LEONARD COHEN PRESENTS
Photo © 2007 Brooklyn Vegan
Joe's Pub, April 24 & 29, 2007
Text by Dick Straub & Richard Schulman
Photos by Brooklyn Vegan & Linda Straub
I went to the April 24, 9 P.M. show. I am still reverberating with the specialness of that evening. Seeing Leonard Cohen and Anjani turned a dark lit theater into a planetarium. I felt like I had just returned from the beach and I was going out with all my best friends. In fact I was with my best friends. We waited outside in line holding our tickets carefully. Wonderfull anticipation. Slow down time to appreciate every moment.
Inside the theater is small. Even if you are in the back you can make out the shining of their eyes. But I have played Anjani's CD and replayed Leonard's music during the past weeks and I am thrilled to be sitting 15 feet from the stage.Why is it that I travelled five hours to see these two? Looking at the audience I see their excitement, I feel their anticipation and pleasure of being there.
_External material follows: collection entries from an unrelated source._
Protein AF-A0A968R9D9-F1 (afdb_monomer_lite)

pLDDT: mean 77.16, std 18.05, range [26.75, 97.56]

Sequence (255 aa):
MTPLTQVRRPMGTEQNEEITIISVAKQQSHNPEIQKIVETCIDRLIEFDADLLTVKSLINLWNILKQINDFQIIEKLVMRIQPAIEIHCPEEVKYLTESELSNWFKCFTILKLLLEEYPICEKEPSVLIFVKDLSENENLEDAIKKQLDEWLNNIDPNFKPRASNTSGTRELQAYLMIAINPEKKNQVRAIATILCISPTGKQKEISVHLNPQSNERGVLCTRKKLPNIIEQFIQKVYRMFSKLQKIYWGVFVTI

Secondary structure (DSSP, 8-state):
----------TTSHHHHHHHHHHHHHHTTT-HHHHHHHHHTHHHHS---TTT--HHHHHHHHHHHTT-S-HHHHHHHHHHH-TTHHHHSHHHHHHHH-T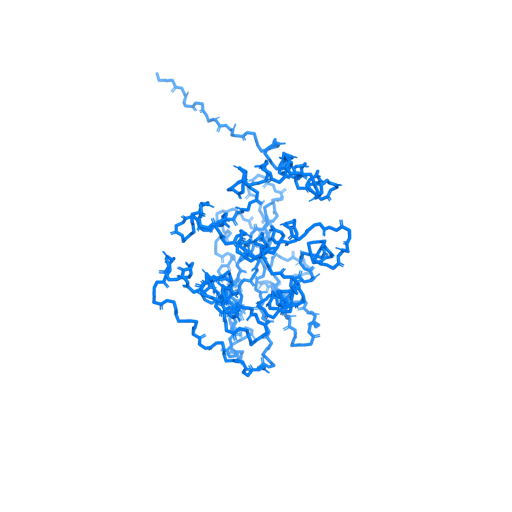TS-HHHHHHHHHHHHHS-S---SSS-HHHHHHHHHHT-TTS-HHHHHHHHHHHHHH-TT--------S---PPEEEEEEEEEEEETTEEEEEEEEEEE-TTS-EEEEE--SSTT--SSSEEEETTTHHHHHHHHHHHHHHHTTT-S--B-------

Structure (mmCIF, N/CA/C/O backbone):
data_AF-A0A968R9D9-F1
#
_entry.id   AF-A0A968R9D9-F1
#
loop_
_atom_site.group_PDB
_atom_site.id
_atom_site.type_symbol
_atom_site.label_atom_id
_atom_site.label_alt_id
_atom_site.label_comp_id
_atom_site.label_asym_id
_atom_site.label_entity_id
_atom_site.label_seq_id
_atom_site.pdbx_PDB_ins_code
_atom_site.Cartn_x
_atom_site.Cartn_y
_atom_site.Cartn_z
_atom_site.occupancy
_atom_site.B_iso_or_equiv
_atom_site.auth_seq_id
_atom_site.auth_comp_id
_atom_site.auth_asym_id
_atom_site.auth_atom_id
_atom_site.pdbx_PDB_model_num
ATOM 1 N N . MET A 1 1 ? 25.309 37.030 -24.211 1.00 38.47 1 MET A N 1
ATOM 2 C CA . MET A 1 1 ? 24.581 35.744 -24.171 1.00 38.47 1 MET A CA 1
ATOM 3 C C . MET A 1 1 ? 25.172 34.922 -23.042 1.00 38.47 1 MET A C 1
ATOM 5 O O . MET A 1 1 ? 26.278 34.420 -23.176 1.00 38.47 1 MET A O 1
ATOM 9 N N . THR A 1 2 ? 24.498 34.906 -21.899 1.00 27.59 2 THR A N 1
ATOM 10 C CA . THR A 1 2 ? 24.957 34.240 -20.672 1.00 27.59 2 THR A CA 1
ATOM 11 C C . THR A 1 2 ? 24.471 32.786 -20.697 1.00 27.59 2 THR A C 1
ATOM 13 O O . THR A 1 2 ? 23.302 32.580 -21.030 1.00 27.59 2 THR A O 1
ATOM 16 N N . PRO A 1 3 ? 25.301 31.770 -20.401 1.00 27.48 3 PRO A N 1
ATOM 17 C CA . PRO A 1 3 ? 24.844 30.387 -20.413 1.00 27.48 3 PRO A CA 1
ATOM 18 C C . PRO A 1 3 ? 23.954 30.116 -19.197 1.00 27.48 3 PRO A C 1
ATOM 20 O O . PRO A 1 3 ? 24.286 30.494 -18.076 1.00 27.48 3 PRO A O 1
ATOM 23 N N . LEU A 1 4 ? 22.831 29.439 -19.437 1.00 26.75 4 LEU A N 1
ATOM 24 C CA . LEU A 1 4 ? 21.948 28.897 -18.409 1.00 26.75 4 LEU A CA 1
ATOM 25 C C . LEU A 1 4 ? 22.697 27.831 -17.599 1.00 26.75 4 LEU A C 1
ATOM 27 O O . LEU A 1 4 ? 22.984 26.740 -18.094 1.00 26.75 4 LEU A O 1
ATOM 31 N N . THR A 1 5 ? 23.003 28.152 -16.346 1.00 28.97 5 THR A N 1
ATOM 32 C CA . THR A 1 5 ? 23.480 27.201 -15.345 1.00 28.97 5 THR A CA 1
ATOM 33 C C . THR A 1 5 ? 22.374 26.182 -15.076 1.00 28.97 5 THR A C 1
ATOM 35 O O . THR A 1 5 ? 21.334 26.515 -14.511 1.00 28.97 5 THR A O 1
ATOM 38 N N . GLN A 1 6 ? 22.581 24.929 -15.486 1.00 34.22 6 GLN A N 1
ATOM 39 C CA . GLN A 1 6 ? 21.754 23.815 -15.030 1.00 34.22 6 GLN A CA 1
ATOM 40 C C . GLN A 1 6 ? 21.976 23.633 -13.526 1.00 34.22 6 GLN A C 1
ATOM 42 O O . GLN A 1 6 ? 23.034 23.172 -13.094 1.00 34.22 6 GLN A O 1
ATOM 47 N N . VAL A 1 7 ? 20.969 23.994 -12.734 1.00 28.48 7 VAL A N 1
ATOM 48 C CA . VAL A 1 7 ? 20.889 23.636 -11.319 1.00 28.48 7 VAL A CA 1
ATOM 49 C C . VAL A 1 7 ? 20.683 22.123 -11.250 1.00 28.48 7 VAL A C 1
ATOM 51 O O . VAL A 1 7 ? 19.574 21.619 -11.407 1.00 28.48 7 VAL A O 1
ATOM 54 N N . ARG A 1 8 ? 21.775 21.379 -11.061 1.00 32.69 8 ARG A N 1
ATOM 55 C CA . ARG A 1 8 ? 21.704 20.004 -10.562 1.00 32.69 8 ARG A CA 1
ATOM 56 C C . ARG A 1 8 ? 21.183 20.076 -9.129 1.00 32.69 8 ARG A C 1
ATOM 58 O O . ARG A 1 8 ? 21.880 20.614 -8.272 1.00 32.69 8 ARG A O 1
ATOM 65 N N . ARG A 1 9 ? 19.988 19.540 -8.864 1.00 31.98 9 ARG A N 1
ATOM 66 C CA . ARG A 1 9 ? 19.609 19.211 -7.484 1.00 31.98 9 ARG A CA 1
ATOM 67 C C . ARG A 1 9 ? 20.563 18.118 -6.980 1.00 31.98 9 ARG A C 1
ATOM 69 O O . ARG A 1 9 ? 20.810 17.163 -7.724 1.00 31.98 9 ARG A O 1
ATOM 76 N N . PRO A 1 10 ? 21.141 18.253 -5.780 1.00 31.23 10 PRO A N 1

I have a Jamesons on ice and absorb.
Connection, communion and Joes Pub turns into cathedral. Then Leonard is standing in front of all of us. He is so at ease. He recites a few lines from The Tower of Song and Anjani steps out. I believe her first song was Blue Alert. Her voice is smooth and so powerful much more so than her CD. Oh my this is going to be better than I expected. And her voice continued to find depth and nuances where all our hearts were.
The acoustics were unimaginably good. Her band and arangements the best I heard since some great concerts in the seventies. Everyone is silently listening. There is no talking just a hushed awe and clapping, and some standing ovations.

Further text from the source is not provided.